# plywood semi-V 1352



## J.P. (Jun 23, 2011)

hi guys. just wanna share my current project. 
i tried to find a topic where it fits, but this is the closest i can put it in. this isn't really a mod since it's gonna be built from scratch. well, it does kinda fit in here if you consider modding some plywood sheets and turning them into a boat. :LOL2: 

here is what it's gonna look like. 











LOA 12.75ft / Beam - 4.33ft. 

so far, the panels are already assembled. i have taken photos, but can't uppload yet due to technical limitations. i wil share the actual pictures asap.


----------



## Ranchero50 (Jun 23, 2011)

Looks really good. I'd probably add a bit of deadrise in the back, @3` or so, it'll handle better. How are you going to build it?

Jamie


----------



## J.P. (Jun 26, 2011)

the designer suggested the flat rear so it can plane with a small motor. i'll just have to take it slow when turning. 
it's gonna be built by stitch and glue, then encapsulated with fiberglass and epoxy.


----------



## J.P. (Jun 30, 2011)

here are few photos. 
your suggestions and comments will be appreciated.


----------



## GreenRiver (Jun 30, 2011)

This is awesome. Here in KY, folks on the Green river have been using flatbottom plywood boats for many years and hold up very well even on the rocky bottoms. I set out to make one of these plywood boats a few years ago but quickly realized that it wasn't cost effective when I could grab a tin off Craigslist for a fraction of the cost. 
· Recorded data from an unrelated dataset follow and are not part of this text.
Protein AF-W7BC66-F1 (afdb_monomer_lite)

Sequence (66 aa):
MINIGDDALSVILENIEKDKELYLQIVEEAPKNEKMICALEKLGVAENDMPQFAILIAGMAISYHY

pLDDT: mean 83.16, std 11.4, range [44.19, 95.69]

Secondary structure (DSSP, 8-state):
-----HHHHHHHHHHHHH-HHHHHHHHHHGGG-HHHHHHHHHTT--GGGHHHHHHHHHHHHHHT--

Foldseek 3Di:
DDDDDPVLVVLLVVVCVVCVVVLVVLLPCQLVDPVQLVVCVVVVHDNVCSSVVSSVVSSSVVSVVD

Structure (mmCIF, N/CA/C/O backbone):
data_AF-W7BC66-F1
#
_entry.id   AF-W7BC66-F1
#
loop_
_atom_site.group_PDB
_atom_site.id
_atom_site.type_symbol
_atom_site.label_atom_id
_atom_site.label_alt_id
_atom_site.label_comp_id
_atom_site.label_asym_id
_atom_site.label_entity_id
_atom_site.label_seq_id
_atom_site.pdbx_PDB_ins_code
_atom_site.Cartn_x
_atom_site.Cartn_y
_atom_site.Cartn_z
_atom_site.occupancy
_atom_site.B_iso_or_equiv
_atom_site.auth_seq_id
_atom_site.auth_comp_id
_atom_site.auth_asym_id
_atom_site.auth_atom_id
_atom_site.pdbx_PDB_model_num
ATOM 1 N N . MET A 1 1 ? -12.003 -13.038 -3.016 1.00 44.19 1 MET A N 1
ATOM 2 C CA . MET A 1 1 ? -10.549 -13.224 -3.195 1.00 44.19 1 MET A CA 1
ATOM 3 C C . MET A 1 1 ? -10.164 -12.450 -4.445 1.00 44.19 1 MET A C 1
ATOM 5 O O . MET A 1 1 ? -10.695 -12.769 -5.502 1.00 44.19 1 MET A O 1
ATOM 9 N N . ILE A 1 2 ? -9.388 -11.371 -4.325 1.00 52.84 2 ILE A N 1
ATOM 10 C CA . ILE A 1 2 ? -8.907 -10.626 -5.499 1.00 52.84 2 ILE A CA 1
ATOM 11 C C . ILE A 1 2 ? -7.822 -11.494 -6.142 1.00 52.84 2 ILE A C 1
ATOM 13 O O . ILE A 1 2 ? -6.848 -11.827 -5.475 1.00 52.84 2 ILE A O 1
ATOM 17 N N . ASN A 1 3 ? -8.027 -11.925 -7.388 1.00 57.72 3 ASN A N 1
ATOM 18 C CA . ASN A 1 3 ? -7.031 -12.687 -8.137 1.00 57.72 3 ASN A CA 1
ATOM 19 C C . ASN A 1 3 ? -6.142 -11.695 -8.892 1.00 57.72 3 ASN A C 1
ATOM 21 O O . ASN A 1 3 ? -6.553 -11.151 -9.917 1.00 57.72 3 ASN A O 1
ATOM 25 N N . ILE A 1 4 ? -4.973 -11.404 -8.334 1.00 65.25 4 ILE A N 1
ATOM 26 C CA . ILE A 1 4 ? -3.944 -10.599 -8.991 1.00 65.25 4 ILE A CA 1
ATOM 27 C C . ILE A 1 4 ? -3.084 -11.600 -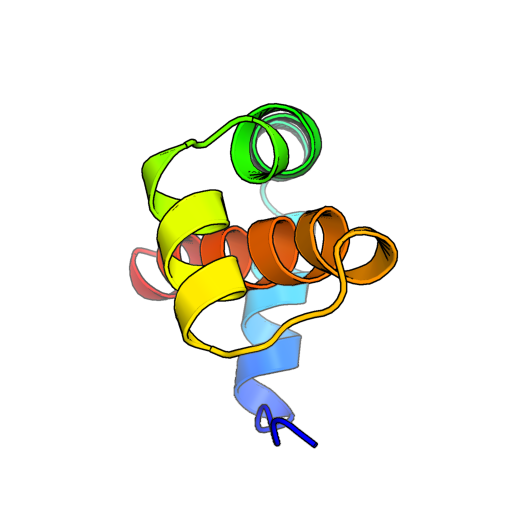9.750 1.00 65.25 4 ILE A C 1
ATOM 29 O O . ILE A 1 4 ? -2.527 -12.498 -9.128 1.00 65.25 4 ILE A O 1
ATOM 33 N N . GLY A 1 5 ? -3.046 -11.504 -11.081 1.00 76.12 5 GLY A N 1
ATOM 34 C CA . GLY A 1 5 ? -2.253 -12.429 -11.892 1.00 76.12 5 GLY A CA 1
ATOM 35 C C . GLY A 1 5 ? -0.778 -12.391 -11.490 1.00 76.12 5 GLY A C 1
ATOM 36 O O . GLY A 1 5 ? -0.265 -11.315 -11.177 1.00 76.12 5 GLY A O 1
ATOM 37 N N . ASP A 1 6 ? -0.115 -13.549 -11.512 1.00 74.44 6 ASP A N 1
ATOM 38 C CA . ASP A 1 6 ? 1.276 -13.715 -11.060 1.00 74.44 6 ASP A CA 1
ATOM 39 C C . ASP A 1 6 ? 2.232 -12.701 -11.717 1.00 74.44 6 ASP A C 1
ATOM 41 O O . ASP A 1 6 ? 3.068 -12.112 -11.036 1.00 74.44 6 ASP A O 1
ATOM 45 N N . ASP A 1 7 ? 2.026 -12.390 -13.001 1.00 72.94 7 ASP A N 1
ATOM 46 C CA . ASP A 1 7 ? 2.815 -11.393 -13.739 1.00 72.94 7 ASP A CA 1
ATOM 47 C C . ASP A 1 7 ? 2.701 -9.981 -13.140 1.00 72.94 7 ASP A C 1
ATOM 49 O O . ASP A 1 7 ? 3.690 -9.258 -13.019 1.00 72.94 7 ASP A O 1
ATOM 53 N N . ALA A 1 8 ? 1.496 -9.579 -12.725 1.00 69.56 8 ALA A N 1
ATOM 54 C CA . ALA A 1 8 ? 1.273 -8.269 -12.120 1.00 69.56 8 ALA A CA 1
ATOM 55 C C . ALA A 1 8 ? 1.916 -8.186 -10.731 1.00 69.56 8 ALA A C 1
ATOM 57 O O . ALA A 1 8 ? 2.459 -7.146 -10.364 1.00 69.56 8 ALA A O 1
ATOM 58 N N . LEU A 1 9 ? 1.896 -9.286 -9.973 1.00 73.25 9 LEU A N 1
ATOM 59 C CA . LEU A 1 9 ? 2.557 -9.360 -8.675 1.00 73.25 9 LEU A CA 1
ATOM 60 C C . LEU A 1 9 ? 4.083 -9.263 -8.819 1.00 73.25 9 LEU A C 1
ATOM 62 O O . LEU A 1 9 ? 4.717 -8.519 -8.072 1.00 73.25 9 LEU A O 1
ATOM 66 N N . SER A 1 10 ? 4.664 -9.951 -9.806 1.00 78.94 10 SER A N 1
ATOM 67 C CA . SER A 1 10 ? 6.097 -9.877 -10.105 1.00 78.94 10 SER A CA 1
ATOM 68 C C . SER A 1 10 ? 6.547 -8.464 -10.478 1.00 78.94 10 SER A C 1
ATOM 70 O O . SER A 1 10 ? 7.541 -7.992 -9.934 1.00 78.94 10 SER A O 1
ATOM 72 N N . VAL A 1 11 ? 5.797 -7.750 -11.326 1.00 75.00 11 VAL A N 1
ATOM 73 C CA . VAL A 1 11 ? 6.124 -6.361 -11.706 1.00 75.00 11 VAL A CA 1
ATOM 74 C C . VAL A 1 11 ? 6.089 -5.421 -10.498 1.00 75.00 11 VAL A C 1
ATOM 76 O O . VAL A 1 11 ? 6.982 -4.591 -10.333 1.00 75.00 11 VAL A O 1
ATOM 79 N N . ILE A 1 12 ? 5.091 -5.570 -9.621 1.00 72.44 12 ILE A N 1
ATOM 80 C CA . ILE A 1 12 ? 4.993 -4.763 -8.397 1.00 72.44 12 ILE A CA 1
ATOM 81 C C . ILE A 1 12 ? 6.210 -4.999 -7.499 1.00 72.44 12 ILE A C 1
ATOM 83 O O . ILE A 1 12 ? 6.808 -4.038 -7.017 1.00 72.44 12 ILE A O 1
ATOM 87 N N . LEU A 1 13 ? 6.602 -6.259 -7.296 1.00 75.75 13 LEU A N 1
ATOM 88 C CA . LEU A 1 13 ? 7.759 -6.604 -6.468 1.00 75.75 13 LEU A CA 1
ATOM 89 C C . LEU A 1 13 ? 9.074 -6.098 -7.073 1.00 75.75 13 LEU A C 1
ATOM 91 O O . LEU A 1 13 ? 9.872 -5.501 -6.355 1.00 75.75 13 LEU A O 1
ATOM 95 N N . GLU A 1 14 ? 9.278 -6.247 -8.384 1.00 79.38 14 GLU A N 1
ATOM 96 C CA . GLU A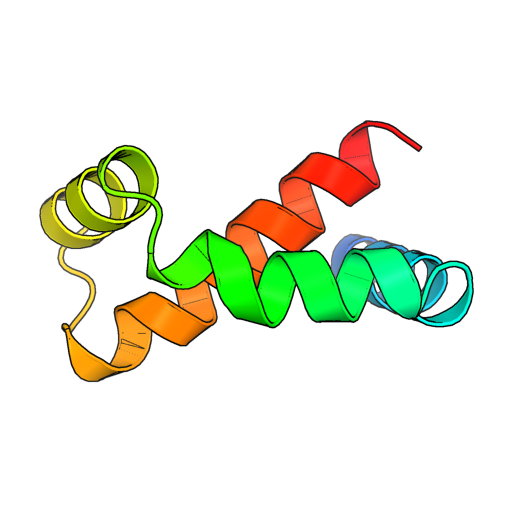 1 14 ? 10.469 -5.717 -9.059 1.00 79.38 14 GLU A CA 1
ATOM 97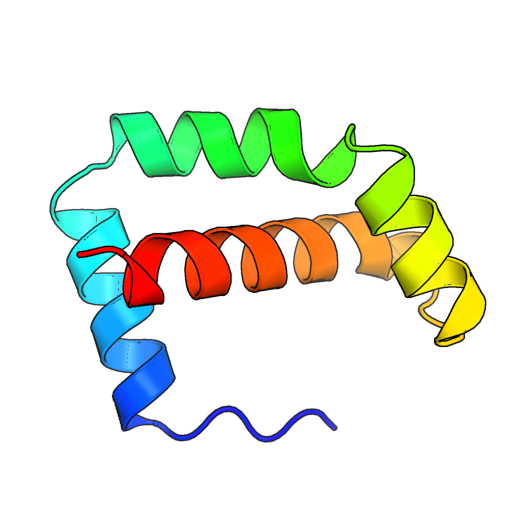 C C . GLU A 1 14 ? 10.577 -4.191 -8.946 1.00 79.38 14 GLU A C 1
ATOM 99 O O . GLU A 1 14 ? 11.671 -3.655 -8.762 1.00 79.38 14 GLU A O 1
ATOM 104 N N . ASN A 1 15 ? 9.460 -3.471 -9.059 1.00 74.62 15 ASN A N 1
ATOM 105 C CA . ASN A 1 15 ? 9.453 -2.014 -8.935 1.00 74.62 15 ASN A CA 1
ATOM 106 C C . ASN A 1 15 ? 9.724 -1.564 -7.492 1.00 74.62 15 ASN A C 1
ATOM 108 O O . ASN A 1 15 ? 10.455 -0.597 -7.282 1.00 74.62 15 ASN A O 1
ATOM 112 N N . ILE A 1 16 ? 9.217 -2.304 -6.501 1.00 74.00 16 ILE A N 1
ATOM 113 C CA . ILE A 1 16 ? 9.537 -2.094 -5.081 1.00 74.00 16 ILE A CA 1
ATOM 114 C C . ILE A 1 16 ? 11.032 -2.314 -4.806 1.00 74.00 16 ILE A C 1
ATOM 116 O O . ILE A 1 16 ? 11.638 -1.552 -4.054 1.00 74.00 16 ILE A O 1
ATOM 120 N N . GLU A 1 17 ? 11.644 -3.337 -5.409 1.00 75.75 17 GLU A N 1
ATOM 121 C CA . GLU A 1 17 ? 13.081 -3.599 -5.264 1.00 75.75 17 GLU A CA 1
ATOM 122 C C . GLU A 1 17 ? 13.946 -2.507 -5.907 1.00 75.75 17 GLU A C 1
ATOM 124 O O . GLU A 1 17 ? 14.991 -2.147 -5.358 1.00 75.75 17 GLU A O 1
ATOM 129 N N . LYS A 1 18 ? 13.508 -1.959 -7.047 1.00 80.62 18 LYS A N 1
ATOM 130 C CA . LYS A 1 18 ? 14.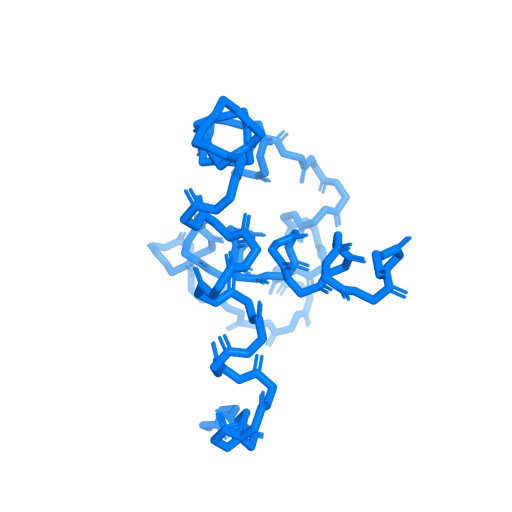203 -0.875 -7.759 1.00 80.62 18 LYS A CA 1
ATOM 131 C C . LYS A 1 18 ? 14.111 0.462 -7.024 1.00 80.62 18 LYS A C 1
ATOM 133 O O . LYS A 1 18 ? 15.078 1.221 -7.061 1.00 80.62 18 LYS A O 1
ATOM 138 N N . ASP A 1 19 ? 12.990 0.737 -6.355 1.00 84.81 19 ASP A N 1
ATOM 139 C CA . ASP A 1 19 ? 12.750 2.000 -5.653 1.00 84.81 19 ASP A CA 1
ATOM 140 C C . ASP A 1 19 ? 12.207 1.781 -4.232 1.00 84.81 19 ASP A C 1
ATOM 142 O O . ASP A 1 19 ? 11.022 1.930 -3.913 1.00 84.81 19 ASP A O 1
ATOM 146 N N . LYS A 1 20 ? 13.133 1.425 -3.338 1.00 83.00 20 LYS A N 1
ATOM 147 C CA . LYS A 1 20 ? 12.843 1.204 -1.919 1.00 83.00 20 LYS A CA 1
ATOM 148 C C . LYS A 1 20 ? 12.321 2.462 -1.217 1.00 83.00 20 LYS A C 1
ATOM 150 O O . LYS A 1 20 ? 11.561 2.344 -0.258 1.00 83.00 20 LYS A O 1
ATOM 155 N N . GLU A 1 21 ? 12.749 3.648 -1.645 1.00 85.62 21 GLU A N 1
ATOM 156 C CA . GLU A 1 21 ? 12.307 4.909 -1.046 1.00 85.62 21 GLU A CA 1
ATOM 157 C C . GLU A 1 21 ? 10.837 5.169 -1.382 1.00 85.62 21 GLU A C 1
ATOM 159 O O . GLU A 1 21 ? 10.040 5.436 -0.481 1.00 85.62 21 GLU A O 1
ATOM 164 N N . LEU A 1 22 ? 10.455 4.960 -2.642 1.00 82.81 22 LEU A N 1
ATOM 165 C CA . LEU A 1 22 ? 9.066 5.017 -3.081 1.00 82.81 22 LEU A CA 1
ATOM 166 C C . LEU A 1 22 ? 8.193 3.985 -2.360 1.00 82.81 22 LEU A C 1
ATOM 168 O O . LEU A 1 22 ? 7.096 4.314 -1.914 1.00 82.81 22 LEU A O 1
ATOM 172 N N . TYR A 1 23 ? 8.683 2.758 -2.166 1.00 85.12 23 TYR A N 1
ATOM 173 C CA . TYR A 1 23 ? 7.958 1.755 -1.383 1.00 85.12 23 TYR A CA 1
ATOM 174 C C . TYR A 1 23 ? 7.685 2.213 0.056 1.00 85.12 23 TYR A C 1
ATOM 176 O O . TYR A 1 23 ? 6.560 2.083 0.539 1.00 85.12 23 TYR A O 1
ATOM 184 N N . LEU A 1 24 ? 8.687 2.774 0.740 1.00 88.06 24 LEU A N 1
ATOM 185 C CA . LEU A 1 24 ? 8.514 3.281 2.104 1.00 88.06 24 LEU A CA 1
ATOM 186 C C . LEU A 1 24 ? 7.493 4.423 2.155 1.00 88.06 24 LEU A C 1
ATOM 188 O O . LEU A 1 24 ? 6.648 4.432 3.049 1.00 88.06 24 LEU A O 1
ATOM 192 N N . GLN A 1 25 ? 7.514 5.324 1.169 1.00 89.12 25 GLN A N 1
ATOM 193 C CA . GLN A 1 25 ? 6.516 6.387 1.044 1.00 89.12 25 GLN A CA 1
ATOM 194 C C . GLN A 1 25 ? 5.103 5.824 0.841 1.00 89.12 25 GLN A C 1
ATOM 196 O O . GLN A 1 25 ? 4.165 6.284 1.484 1.00 89.12 25 GLN A O 1
ATOM 201 N N . ILE A 1 26 ? 4.930 4.799 -0.002 1.00 88.50 26 ILE A N 1
ATOM 202 C CA . ILE A 1 26 ? 3.630 4.139 -0.208 1.00 88.50 26 ILE A CA 1
ATOM 203 C C . ILE A 1 26 ? 3.121 3.514 1.092 1.00 88.50 26 ILE A C 1
ATOM 205 O O . ILE A 1 26 ? 1.960 3.706 1.449 1.00 88.50 26 ILE A O 1
ATOM 209 N N . VAL A 1 27 ? 3.978 2.762 1.790 1.00 89.19 27 VAL A N 1
ATOM 210 C CA . VAL A 1 27 ? 3.623 2.095 3.051 1.00 89.19 27 VAL A CA 1
ATOM 211 C C . VAL A 1 27 ? 3.182 3.106 4.103 1.00 89.19 27 VAL A C 1
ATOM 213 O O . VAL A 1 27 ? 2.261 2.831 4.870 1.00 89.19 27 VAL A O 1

These are much more crude in design but cool none-the-less:

https://youtu.be/w1IrGxlVGfY


----------



## hsiftac (Jun 30, 2011)

looks awesome keep us posted and lots of pictures!


----------



## Waterwings (Jun 30, 2011)

Very cool!

Considering this isn't a conversion or modification of an existing boat, I've moved the thread to the Hobbies Forum. Keep the updated pics coming! 8)


----------



## J.P. (Jun 30, 2011)

GreenRiver,
with the prices of used boats in the USA, i would have to agree. but in my country, even the old tri-hulls you guys throw away over there cost over $1,000 in my country (if you manage to find one). another thing that sucks is the price of motors. powerboats are just so uncommon, that you would have to buy new if you want to own a boat. buying a used boat is very difficult and expensive, and so i build. 

waterwings,
thanks for moving it to the right place. 
glad you like my work.


----------



## J.P. (Sep 1, 2011)

i did my best to post the photos in chronological order. 
this is what i've been up to the past few months. 


























































































































































































there's typhoon so i couldn't get to my good fishing holes. at least this little fella donated some slime to christen my new boat. released of course.


----------



## Jim (Sep 1, 2011)

You are the man! :beer:


----------



## Ranchero50 (Sep 2, 2011)

Yep, that turned out very well. =D> 

Jamie


----------



## Ictalurus (Sep 2, 2011)

WOW :shock: Very nice =D> =D> =D> Where are you located?


----------



## Jonboat Jerry (Sep 2, 2011)

Excellent work J.P. Is that Luan? I've used Stitch and Glue to make wood Kayaks, and I appreciate what you have
have done there. Very Very Nice =D> =D> =D>


----------



## Waterwings (Sep 2, 2011)

Great job, and thanks for posting the photos! 8)


----------



## fender66 (Sep 3, 2011)

I am so impressed. Awesome job! =D> =D> =D> 

I'd like to try that some day!


----------



## Popeye (Sep 3, 2011)

No offense intended, but photo number 25 in your last post looked so "Gilligan's Island", which if you are not familiar with any US television programing from the late 1960's, was a comedic show that followed the adventures of 7 castaways who keep trying to escape from the island where they were shipwrecked. Gilligan usually goofs up their plans.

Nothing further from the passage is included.